**WORK REQUIRED:** Your task is to reproduce exactly the lines that run from the beginning of the data through the line where "ATOM 20 C C" appears.

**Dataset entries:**
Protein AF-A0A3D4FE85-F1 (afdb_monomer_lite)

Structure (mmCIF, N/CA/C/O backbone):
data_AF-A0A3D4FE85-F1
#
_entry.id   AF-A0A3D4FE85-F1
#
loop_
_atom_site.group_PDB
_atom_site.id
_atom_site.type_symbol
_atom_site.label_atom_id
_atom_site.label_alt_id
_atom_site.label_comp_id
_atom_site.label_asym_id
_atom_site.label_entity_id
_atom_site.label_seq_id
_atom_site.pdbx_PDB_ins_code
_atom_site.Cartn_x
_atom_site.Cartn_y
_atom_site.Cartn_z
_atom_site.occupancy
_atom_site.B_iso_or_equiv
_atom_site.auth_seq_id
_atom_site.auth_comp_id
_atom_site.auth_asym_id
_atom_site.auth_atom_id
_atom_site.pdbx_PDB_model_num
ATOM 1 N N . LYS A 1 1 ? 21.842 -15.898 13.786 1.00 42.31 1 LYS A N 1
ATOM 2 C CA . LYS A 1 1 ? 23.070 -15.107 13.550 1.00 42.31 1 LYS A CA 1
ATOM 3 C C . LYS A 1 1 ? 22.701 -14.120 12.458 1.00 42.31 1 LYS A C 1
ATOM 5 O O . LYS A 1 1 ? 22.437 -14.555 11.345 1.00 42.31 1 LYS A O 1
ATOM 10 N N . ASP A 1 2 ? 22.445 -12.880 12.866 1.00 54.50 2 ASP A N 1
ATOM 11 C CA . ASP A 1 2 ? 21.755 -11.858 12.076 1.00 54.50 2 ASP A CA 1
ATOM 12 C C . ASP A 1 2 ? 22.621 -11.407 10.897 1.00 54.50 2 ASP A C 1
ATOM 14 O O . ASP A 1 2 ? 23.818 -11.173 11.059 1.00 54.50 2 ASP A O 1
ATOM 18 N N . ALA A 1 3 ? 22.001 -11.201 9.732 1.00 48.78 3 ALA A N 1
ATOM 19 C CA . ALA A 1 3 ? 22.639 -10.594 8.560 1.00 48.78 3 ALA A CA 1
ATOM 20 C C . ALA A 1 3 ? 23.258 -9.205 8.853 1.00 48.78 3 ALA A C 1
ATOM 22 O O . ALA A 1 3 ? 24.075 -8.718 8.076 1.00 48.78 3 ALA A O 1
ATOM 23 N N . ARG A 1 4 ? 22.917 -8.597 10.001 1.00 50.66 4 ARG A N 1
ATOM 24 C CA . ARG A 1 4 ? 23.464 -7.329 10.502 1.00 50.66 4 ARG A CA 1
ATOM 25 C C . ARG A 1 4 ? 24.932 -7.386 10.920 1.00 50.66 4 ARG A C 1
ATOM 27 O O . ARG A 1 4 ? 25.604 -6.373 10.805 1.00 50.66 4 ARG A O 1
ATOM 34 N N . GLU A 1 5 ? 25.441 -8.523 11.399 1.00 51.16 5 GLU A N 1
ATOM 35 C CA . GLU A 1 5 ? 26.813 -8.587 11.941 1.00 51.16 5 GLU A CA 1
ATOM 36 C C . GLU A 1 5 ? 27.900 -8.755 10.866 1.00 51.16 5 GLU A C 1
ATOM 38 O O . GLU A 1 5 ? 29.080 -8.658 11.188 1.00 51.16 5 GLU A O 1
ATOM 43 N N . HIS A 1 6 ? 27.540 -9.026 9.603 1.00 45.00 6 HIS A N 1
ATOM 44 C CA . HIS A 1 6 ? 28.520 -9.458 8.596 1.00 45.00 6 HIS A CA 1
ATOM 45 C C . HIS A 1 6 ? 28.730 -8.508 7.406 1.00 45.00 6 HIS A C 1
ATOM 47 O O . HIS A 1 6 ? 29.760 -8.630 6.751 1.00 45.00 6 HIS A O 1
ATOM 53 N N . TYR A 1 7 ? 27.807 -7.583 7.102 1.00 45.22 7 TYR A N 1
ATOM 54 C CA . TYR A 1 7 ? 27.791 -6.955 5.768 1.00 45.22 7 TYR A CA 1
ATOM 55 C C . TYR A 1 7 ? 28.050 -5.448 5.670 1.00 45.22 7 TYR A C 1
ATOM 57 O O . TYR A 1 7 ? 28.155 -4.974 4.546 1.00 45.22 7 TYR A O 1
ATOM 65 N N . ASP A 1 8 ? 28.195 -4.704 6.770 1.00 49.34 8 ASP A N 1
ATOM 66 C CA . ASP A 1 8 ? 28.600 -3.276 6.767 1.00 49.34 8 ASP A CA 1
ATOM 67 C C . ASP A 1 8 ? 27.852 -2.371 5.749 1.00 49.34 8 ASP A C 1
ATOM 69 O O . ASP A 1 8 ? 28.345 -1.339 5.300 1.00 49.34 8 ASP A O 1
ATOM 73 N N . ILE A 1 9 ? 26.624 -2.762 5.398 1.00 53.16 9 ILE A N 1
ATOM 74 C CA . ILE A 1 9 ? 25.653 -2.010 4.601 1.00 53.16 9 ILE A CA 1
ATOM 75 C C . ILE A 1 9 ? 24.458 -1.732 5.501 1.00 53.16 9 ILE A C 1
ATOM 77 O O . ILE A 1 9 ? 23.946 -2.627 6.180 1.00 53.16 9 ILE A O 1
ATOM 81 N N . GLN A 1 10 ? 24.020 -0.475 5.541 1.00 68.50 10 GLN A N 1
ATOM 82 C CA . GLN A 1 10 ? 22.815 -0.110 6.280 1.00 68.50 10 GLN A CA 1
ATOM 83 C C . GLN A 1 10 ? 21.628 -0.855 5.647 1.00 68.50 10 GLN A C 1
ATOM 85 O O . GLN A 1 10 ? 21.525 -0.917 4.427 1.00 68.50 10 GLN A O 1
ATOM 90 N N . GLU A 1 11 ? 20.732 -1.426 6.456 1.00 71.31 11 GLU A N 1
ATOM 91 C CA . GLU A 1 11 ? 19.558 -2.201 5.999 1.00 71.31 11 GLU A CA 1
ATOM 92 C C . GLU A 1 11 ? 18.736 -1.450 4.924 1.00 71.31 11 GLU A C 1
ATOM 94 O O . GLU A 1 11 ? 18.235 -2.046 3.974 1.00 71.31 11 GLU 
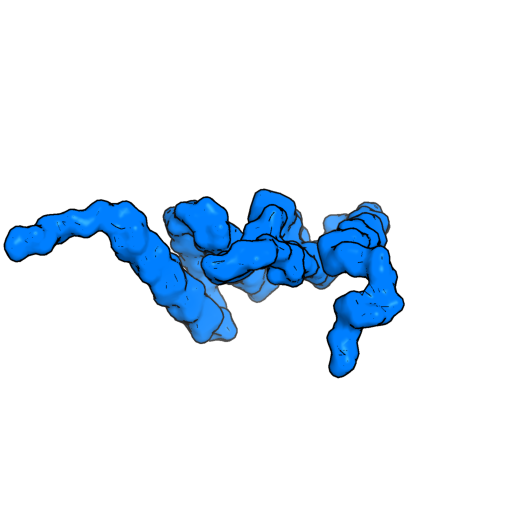A O 1
ATOM 99 N N . GLU A 1 12 ? 18.701 -0.120 5.006 1.00 76.62 12 GLU A N 1
ATOM 100 C CA . GLU A 1 12 ? 18.099 0.780 4.016 1.00 76.62 12 GLU A CA 1
ATOM 101 C C . GLU A 1 12 ? 18.755 0.700 2.623 1.00 76.62 12 GLU A C 1
ATOM 103 O O . GLU A 1 12 ? 18.052 0.709 1.615 1.00 76.62 12 GLU A O 1
ATOM 108 N N . GLU A 1 13 ? 20.079 0.540 2.546 1.00 83.56 13 GLU A N 1
ATOM 109 C CA . GLU A 1 13 ? 20.824 0.443 1.284 1.00 83.56 13 GLU A CA 1
ATOM 110 C C . GLU A 1 13 ? 20.505 -0.859 0.531 1.00 83.56 13 GLU A C 1
ATOM 112 O O . GLU A 1 13 ? 20.489 -0.892 -0.703 1.00 83.56 13 GLU A O 1
ATOM 117 N N . VAL A 1 14 ? 20.204 -1.941 1.262 1.00 85.50 14 VAL A N 1
ATOM 118 C CA . VAL A 1 14 ? 19.736 -3.203 0.665 1.00 85.50 14 VAL A CA 1
ATOM 119 C C . VAL A 1 14 ? 18.392 -2.983 -0.027 1.00 85.50 14 VAL A C 1
ATOM 121 O O . VAL A 1 14 ? 18.215 -3.398 -1.175 1.00 85.50 14 VAL A O 1
ATOM 124 N N . PHE A 1 15 ? 17.469 -2.283 0.636 1.00 88.88 15 PHE A N 1
ATOM 125 C CA . PHE A 1 15 ? 16.172 -1.952 0.055 1.00 88.88 15 PHE A CA 1
ATOM 126 C C . PHE A 1 15 ? 16.295 -1.008 -1.144 1.00 88.88 15 PHE A C 1
ATOM 128 O O . PHE A 1 15 ? 15.608 -1.213 -2.142 1.00 88.88 15 PHE A O 1
ATOM 135 N N . ASP A 1 16 ? 17.199 -0.028 -1.099 1.00 90.88 16 ASP A N 1
ATOM 136 C CA . ASP A 1 16 ? 17.431 0.885 -2.223 1.00 90.88 16 ASP A CA 1
ATOM 137 C C . ASP A 1 16 ? 17.951 0.153 -3.465 1.00 90.88 16 ASP A C 1
ATOM 139 O O . ASP A 1 16 ? 17.450 0.367 -4.573 1.00 90.88 16 ASP A O 1
ATOM 143 N N . LYS A 1 17 ? 18.903 -0.773 -3.292 1.00 91.31 17 LYS A N 1
ATOM 144 C CA . LYS A 1 17 ? 19.407 -1.611 -4.392 1.00 91.31 17 LYS A CA 1
ATOM 145 C C . LYS A 1 17 ? 18.314 -2.516 -4.960 1.00 91.31 17 LYS A C 1
ATOM 147 O O . LYS A 1 17 ? 18.190 -2.622 -6.181 1.00 91.31 17 LYS A O 1
ATOM 152 N N . ALA A 1 18 ? 17.507 -3.135 -4.098 1.00 91.12 18 ALA A N 1
ATOM 153 C CA . ALA A 1 18 ? 16.389 -3.971 -4.528 1.00 91.12 18 ALA A CA 1
ATOM 154 C C . ALA A 1 18 ? 15.355 -3.164 -5.332 1.00 91.12 18 ALA A C 1
ATOM 156 O O . ALA A 1 18 ? 14.998 -3.555 -6.442 1.00 91.12 18 ALA A O 1
ATOM 157 N N . LEU A 1 19 ? 14.939 -1.996 -4.830 1.00 94.44 19 LEU A N 1
ATOM 158 C CA . LEU A 1 19 ? 13.997 -1.109 -5.519 1.00 94.44 19 LEU A CA 1
ATOM 159 C C . LEU A 1 19 ? 14.550 -0.596 -6.857 1.00 94.44 19 LEU A C 1
ATOM 161 O O . LEU A 1 19 ? 13.796 -0.482 -7.823 1.00 94.44 19 LEU A O 1
ATOM 165 N N . ALA A 1 20 ? 15.858 -0.339 -6.959 1.00 94.50 20 ALA A N 1
ATOM 166 C CA . ALA A 1 20 ? 16.486 0.039 -8.224 1.00 94.50 20 ALA A CA 1
ATOM 167 C C . ALA A 1 20 ? 16.411 -1.089 -9.270 1.00 94.50 20 ALA A C 1
ATOM 169 O O . ALA A 1 20 ? 16.053 -0.836 -10.425 1.00 94.50 20 ALA A O 1
ATOM 170 N N . LEU A 1 21 ? 16.699 -2.334 -8.872 1.00 94.31 21 LEU A N 1
ATOM 171 C CA . LEU A 1 21 ? 16.590 -3.506 -9.748 1.00 94.31 21 LEU A CA 1
ATOM 172 C C . LEU A 1 21 ? 15.141 -3.756 -10.173 1.00 94.31 21 LEU A C 1
ATOM 174 O O . LEU A 1 21 ? 14.870 -3.947 -11.362 1.00 94.31 21 LEU A O 1
ATOM 178 N N . TYR A 1 22 ? 14.202 -3.667 -9.233 1.00 93.25 22 TYR A N 1
ATOM 179 C CA . TYR A 1 22 ? 12.785 -3.766 -9.548 1.00 93.25 22 TYR A CA 1
ATOM 180 C C . TYR A 1 22 ? 12.312 -2.657 -10.490 1.00 93.25 22 TYR A C 1
ATOM 182 O O . TYR A 1 22 ? 11.554 -2.930 -11.416 1.00 93.25 22 TYR A O 1
ATOM 190 N N . GLY A 1 23 ? 12.808 -1.426 -10.340 1.00 92.12 23 GLY A N 1
ATOM 191 C CA . GLY A 1 23 ? 12.503 -0.330 -11.261 1.00 92.12 23 GLY A CA 1
ATOM 192 C C . GLY A 1 23 ? 12.967 -0.601 -12.698 1.00 92.12 23 GLY A C 1
ATOM 193 O O . GLY A 1 23 ? 12.312 -0.183 -13.653 1.00 92.12 23 GLY A O 1
ATOM 194 N N . VAL A 1 24 ? 14.072 -1.332 -12.887 1.00 95.62 24 VAL A N 1
ATOM 195 C CA . VAL A 1 24 ? 14.503 -1.792 -14.219 1.00 95.62 24 VAL A CA 1
ATOM 196 C C . VAL A 1 24 ? 13.565 -2.873 -14.755 1.00 95.62 24 VAL A C 1
ATOM 198 O O . VAL A 1 24 ? 13.179 -2.809 -15.923 1.00 95.62 24 VAL A O 1
ATOM 201 N N . ALA A 1 25 ? 13.181 -3.841 -13.921 1.00 95.31 25 ALA A N 1
ATOM 202 C CA . ALA A 1 25 ? 12.246 -4.897 -14.305 1.00 95.31 25 ALA A CA 1
ATOM 203 C C . ALA A 1 25 ? 10.870 -4.323 -14.687 1.00 95.31 25 ALA A C 1
ATOM 205 O O . ALA A 1 25 ? 10.343 -4.644 -15.749 1.00 95.31 25 ALA A O 1
ATOM 206 N N . GLN A 1 26 ? 10.338 -3.382 -13.904 1.00 95.81 26 GLN A N 1
ATOM 207 C CA . GLN A 1 26 ? 9.028 -2.771 -14.137 1.00 95.81 26 GLN A CA 1
ATOM 208 C C . GLN A 1 26 ? 8.991 -1.952 -15.432 1.00 95.81 26 GLN A C 1
ATOM 210 O O . GLN A 1 26 ? 7.979 -1.928 -16.124 1.00 95.81 26 GLN A O 1
ATOM 215 N N . LYS A 1 27 ? 10.110 -1.331 -15.832 1.00 95.88 27 LYS A N 1
ATOM 216 C CA . LYS A 1 27 ? 10.219 -0.678 -17.150 1.00 95.88 27 LYS A CA 1
ATOM 217 C C . LYS A 1 27 ? 10.155 -1.672 -18.311 1.00 95.88 27 LYS A C 1
ATOM 219 O O . LYS A 1 27 ? 9.693 -1.302 -19.387 1.00 95.88 27 LYS A O 1
ATOM 224 N N . LYS A 1 28 ? 10.644 -2.901 -18.119 1.00 97.31 28 LYS A N 1
ATOM 225 C CA . LYS A 1 28 ? 10.585 -3.969 -19.130 1.00 97.31 28 LYS A CA 1
ATOM 226 C C . LYS A 1 28 ? 9.201 -4.613 -19.183 1.00 97.31 28 LYS A C 1
ATOM 228 O O . LYS A 1 28 ? 8.726 -4.922 -20.270 1.00 97.31 28 LYS A O 1
ATOM 233 N N . GLU A 1 29 ? 8.553 -4.762 -18.031 1.00 96.75 29 GLU A N 1
ATOM 234 C CA . GLU A 1 29 ? 7.243 -5.401 -17.896 1.00 96.75 29 GLU A CA 1
ATOM 235 C C . GLU A 1 29 ? 6.233 -4.501 -17.158 1.00 96.75 29 GLU A C 1
ATOM 237 O O . GLU A 1 29 ? 5.797 -4.810 -16.049 1.00 96.75 29 GLU A O 1
ATOM 242 N N . PRO A 1 30 ? 5.790 -3.387 -17.772 1.00 95.75 30 PRO A N 1
ATOM 243 C CA . PRO A 1 30 ? 4.971 -2.363 -17.107 1.00 95.75 30 PRO A CA 1
ATOM 244 C C . PRO A 1 30 ? 3.513 -2.774 -16.841 1.00 95.75 30 PRO A C 1
ATOM 246 O O . PRO A 1 30 ? 2.697 -1.943 -16.449 1.00 95.75 30 PRO A O 1
ATOM 249 N N . LYS A 1 31 ? 3.141 -4.023 -17.122 1.00 97.12 31 LYS A N 1
ATOM 250 C CA . LYS A 1 31 ? 1.810 -4.585 -16.839 1.00 97.12 31 LYS A CA 1
ATOM 251 C C . LYS A 1 31 ? 1.889 -5.873 -16.018 1.00 97.12 31 LYS A C 1
ATOM 253 O O . LYS A 1 31 ? 0.884 -6.560 -15.879 1.00 97.12 31 LYS A O 1
ATOM 258 N N . ASN A 1 32 ? 3.074 -6.213 -15.513 1.00 98.12 32 ASN A N 1
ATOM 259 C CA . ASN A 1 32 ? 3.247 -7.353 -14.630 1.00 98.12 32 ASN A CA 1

**REPLY:**
Protein AF-A0A3D4FE85-F1 (afdb_monomer_lite)

Structure (mmCIF, N/CA/C/O backbone):
data_AF-A0A3D4FE85-F1
#
_entry.id   AF-A0A3D4FE85-F1
#
loop_
_atom_site.group_PDB
_atom_site.id
_atom_site.type_symbol
_atom_site.label_atom_id
_atom_site.label_alt_id
_atom_site.label_comp_id
_atom_site.label_asym_id
_atom_site.label_entity_id
_atom_site.label_seq_id
_atom_site.pdbx_PDB_ins_code
_atom_site.Cartn_x
_atom_site.Cartn_y
_atom_site.Cartn_z
_atom_site.occupancy
_atom_site.B_iso_or_equiv
_atom_site.auth_seq_id
_atom_site.auth_comp_id
_atom_site.auth_asym_id
_atom_site.auth_atom_id
_atom_site.pdbx_PDB_model_num
ATOM 1 N N . LYS A 1 1 ? 21.842 -15.898 13.786 1.00 42.31 1 LYS A N 1
ATOM 2 C CA . LYS A 1 1 ? 23.070 -15.107 13.550 1.00 42.31 1 LYS A CA 1
ATOM 3 C C . LYS A 1 1 ? 22.701 -14.120 12.458 1.00 42.31 1 LYS A C 1
ATOM 5 O O . LYS A 1 1 ? 22.437 -14.555 11.345 1.00 42.31 1 LYS A O 1
ATOM 10 N N . ASP A 1 2 ? 22.445 -12.880 12.866 1.00 54.50 2 ASP A N 1
ATOM 11 C CA . ASP A 1 2 ? 21.755 -11.858 12.076 1.00 54.50 2 ASP A CA 1
ATOM 12 C C . ASP A 1 2 ? 22.621 -11.407 10.897 1.00 54.50 2 ASP A C 1
ATOM 14 O O . ASP A 1 2 ? 23.818 -11.173 11.059 1.00 54.50 2 ASP A O 1
ATOM 18 N N . ALA A 1 3 ? 22.001 -11.201 9.732 1.00 48.78 3 ALA A N 1
ATOM 19 C CA . ALA A 1 3 ? 22.639 -10.594 8.560 1.00 48.78 3 ALA A CA 1
ATOM 20 C C . ALA A 1 3 ? 23.258 -9.205 8.853 1.00 48.78 3 ALA A C 1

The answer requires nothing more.